DATASET CONTENT:

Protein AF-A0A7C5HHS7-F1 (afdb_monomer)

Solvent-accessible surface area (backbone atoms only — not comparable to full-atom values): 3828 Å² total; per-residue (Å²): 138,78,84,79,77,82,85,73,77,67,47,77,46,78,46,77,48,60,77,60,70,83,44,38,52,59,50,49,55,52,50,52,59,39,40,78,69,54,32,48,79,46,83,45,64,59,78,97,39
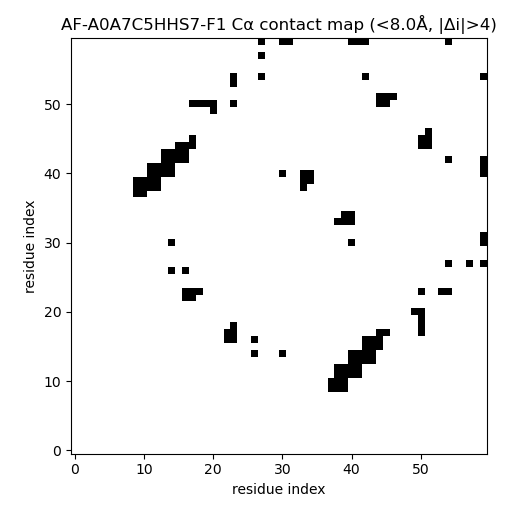,75,58,41,54,52,42,63,72,69,76,107

Radius of gyration: 14.83 Å; Cα contacts (8 Å, |Δi|>4): 67; chains: 1; bounding box: 37×16×42 Å

pLDDT: mean 84.66, std 11.09, range [49.59, 96.56]

Secondary structure (DSSP, 8-state):
--------PPPEEEEE--SSHHHHHHHHHHHHHHHHTTPEEEEE--SSSHHHHHHHHHT-

Structure (mmCIF, N/CA/C/O backbone):
data_AF-A0A7C5HHS7-F1
#
_entry.id   AF-A0A7C5HHS7-F1
#
loop_
_atom_site.group_PDB
_atom_site.id
_atom_site.type_symbol
_atom_site.label_atom_id
_atom_site.label_alt_id
_atom_site.label_comp_id
_atom_site.label_asym_id
_atom_site.label_entity_id
_atom_site.label_seq_id
_atom_site.pdbx_PDB_ins_code
_atom_site.Cartn_x
_atom_site.Cartn_y
_atom_site.Cartn_z
_atom_sit
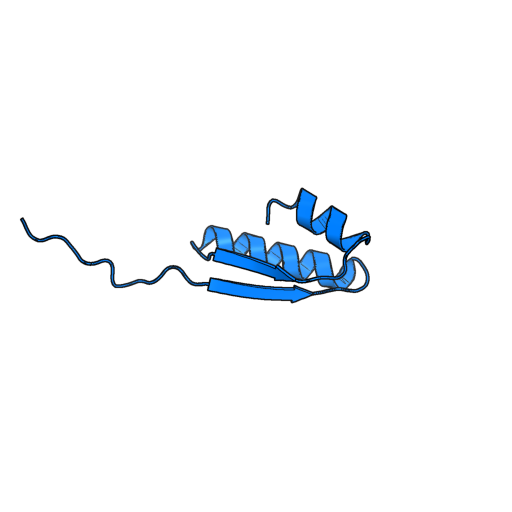e.occupancy
_atom_site.B_iso_or_equiv
_atom_site.auth_seq_id
_atom_site.auth_comp_id
_atom_site.auth_asym_id
_atom_site.auth_atom_id
_atom_site.pdbx_PDB_model_num
ATOM 1 N N . MET A 1 1 ? -28.923 -6.081 29.816 1.00 49.59 1 MET A N 1
ATOM 2 C CA . MET A 1 1 ? -27.911 -6.511 28.832 1.00 49.59 1 MET A CA 1
ATOM 3 C C . MET A 1 1 ? -28.236 -5.780 27.544 1.00 49.59 1 MET A C 1
ATOM 5 O O . MET A 1 1 ? -29.172 -6.171 26.867 1.00 49.59 1 MET A O 1
ATOM 9 N N . THR A 1 2 ? -27.611 -4.632 27.297 1.00 52.53 2 THR A N 1
ATOM 10 C CA . THR A 1 2 ? -27.796 -3.880 26.049 1.00 52.53 2 THR A CA 1
ATOM 11 C C . THR A 1 2 ? -26.565 -4.121 25.197 1.00 52.53 2 THR A C 1
ATOM 13 O O . THR A 1 2 ? -25.480 -3.674 25.566 1.00 52.53 2 THR A O 1
ATOM 16 N N . ASP A 1 3 ? -26.730 -4.857 24.103 1.00 60.06 3 ASP A N 1
ATOM 17 C CA . ASP A 1 3 ? -25.702 -4.997 23.081 1.00 60.06 3 ASP A CA 1
ATOM 18 C C . ASP A 1 3 ? -25.482 -3.630 22.426 1.00 60.06 3 ASP A C 1
ATOM 20 O O . ASP A 1 3 ? -26.351 -3.092 21.737 1.00 60.06 3 ASP A O 1
ATOM 24 N N . SER A 1 4 ? -24.329 -3.026 22.696 1.00 66.75 4 SER A N 1
ATOM 25 C CA . SER A 1 4 ? -23.920 -1.767 22.085 1.00 66.75 4 SER A CA 1
ATOM 26 C C . SER A 1 4 ? -23.643 -2.002 20.601 1.00 66.75 4 SER A C 1
ATOM 28 O O . SER A 1 4 ? -22.631 -2.595 20.231 1.00 66.75 4 SER A O 1
ATOM 30 N N . ILE A 1 5 ? -24.546 -1.540 19.741 1.00 70.31 5 ILE A N 1
ATOM 31 C CA . ILE A 1 5 ? -24.375 -1.577 18.288 1.00 70.31 5 ILE A CA 1
ATOM 32 C C . ILE A 1 5 ? -23.196 -0.658 17.933 1.00 70.31 5 ILE A C 1
ATOM 34 O O . ILE A 1 5 ? -23.237 0.541 18.209 1.00 70.31 5 ILE A O 1
ATOM 38 N N . ASN A 1 6 ? -22.125 -1.202 17.352 1.00 67.38 6 ASN A N 1
ATOM 39 C CA . ASN A 1 6 ? -20.996 -0.395 16.892 1.00 67.38 6 ASN A CA 1
ATOM 40 C C . ASN A 1 6 ? -21.412 0.391 15.636 1.00 67.38 6 ASN A C 1
ATOM 42
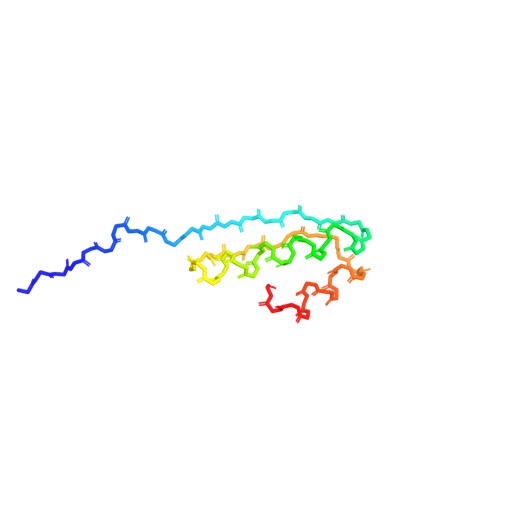 O O . ASN A 1 6 ? -21.529 -0.177 14.552 1.00 67.38 6 ASN A O 1
ATOM 46 N N . LEU A 1 7 ? -21.656 1.693 15.800 1.00 70.19 7 LEU A N 1
ATOM 47 C CA . LEU A 1 7 ? -22.081 2.608 14.735 1.00 70.19 7 LEU A CA 1
ATOM 48 C C . LEU A 1 7 ? -20.917 3.143 13.882 1.00 70.19 7 LEU A C 1
ATOM 50 O O . LEU A 1 7 ? -21.168 3.897 12.945 1.00 70.19 7 LEU A O 1
ATOM 54 N N . ASN A 1 8 ? -19.665 2.764 14.173 1.00 71.38 8 ASN A N 1
ATOM 55 C CA . ASN A 1 8 ? -18.501 3.190 13.399 1.00 71.38 8 ASN A CA 1
ATOM 56 C C . ASN A 1 8 ? -18.107 2.103 12.389 1.00 71.38 8 ASN A C 1
ATOM 58 O O . ASN A 1 8 ? -17.375 1.172 12.745 1.00 71.38 8 ASN A O 1
ATOM 62 N N . PRO A 1 9 ? -18.561 2.190 11.123 1.00 81.31 9 PRO A N 1
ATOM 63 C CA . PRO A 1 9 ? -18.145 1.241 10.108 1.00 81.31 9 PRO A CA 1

WORK INSTRUCTIONS: Would you please reproduce the entries above, starting at the line with "ATOM 25 C CA" and stopping after the line with "O O . ASN A 1 6"? Omit any pictures.

FINISHED EXERCISE:
ATOM 25 C CA . SER A 1 4 ? -23.920 -1.767 22.085 1.00 66.75 4 SER A CA 1
ATOM 26 C C . SER A 1 4 ? -23.643 -2.002 20.601 1.00 66.75 4 SER A C 1
ATOM 28 O O . SER A 1 4 ? -22.631 -2.595 20.231 1.00 66.75 4 SER A O 1
ATOM 30 N N . ILE A 1 5 ? -24.546 -1.540 19.741 1.00 70.31 5 ILE A N 1
ATOM 31 C CA . ILE A 1 5 ? -24.375 -1.577 18.288 1.00 70.31 5 ILE A CA 1
ATOM 32 C C . ILE A 1 5 ? -23.196 -0.658 17.933 1.00 70.31 5 ILE A C 1
ATOM 34 O O . ILE A 1 5 ? -23.237 0.541 18.209 1.00 70.31 5 ILE A O 1
ATOM 38 N N . ASN A 1 6 ? -22.125 -1.202 17.352 1.00 67.38 6 ASN A N 1
ATOM 39 C CA . ASN A 1 6 ? -20.996 -0.395 16.892 1.00 67.38 6 ASN A CA 1
ATOM 40 C C . ASN A 1 6 ? -21.412 0.391 15.636 1.00 67.38 6 ASN A C 1
ATOM 42
 O O . ASN A 1 6 ? -21.529 -0.177 14.552 1.00 67.38 6 ASN A O 1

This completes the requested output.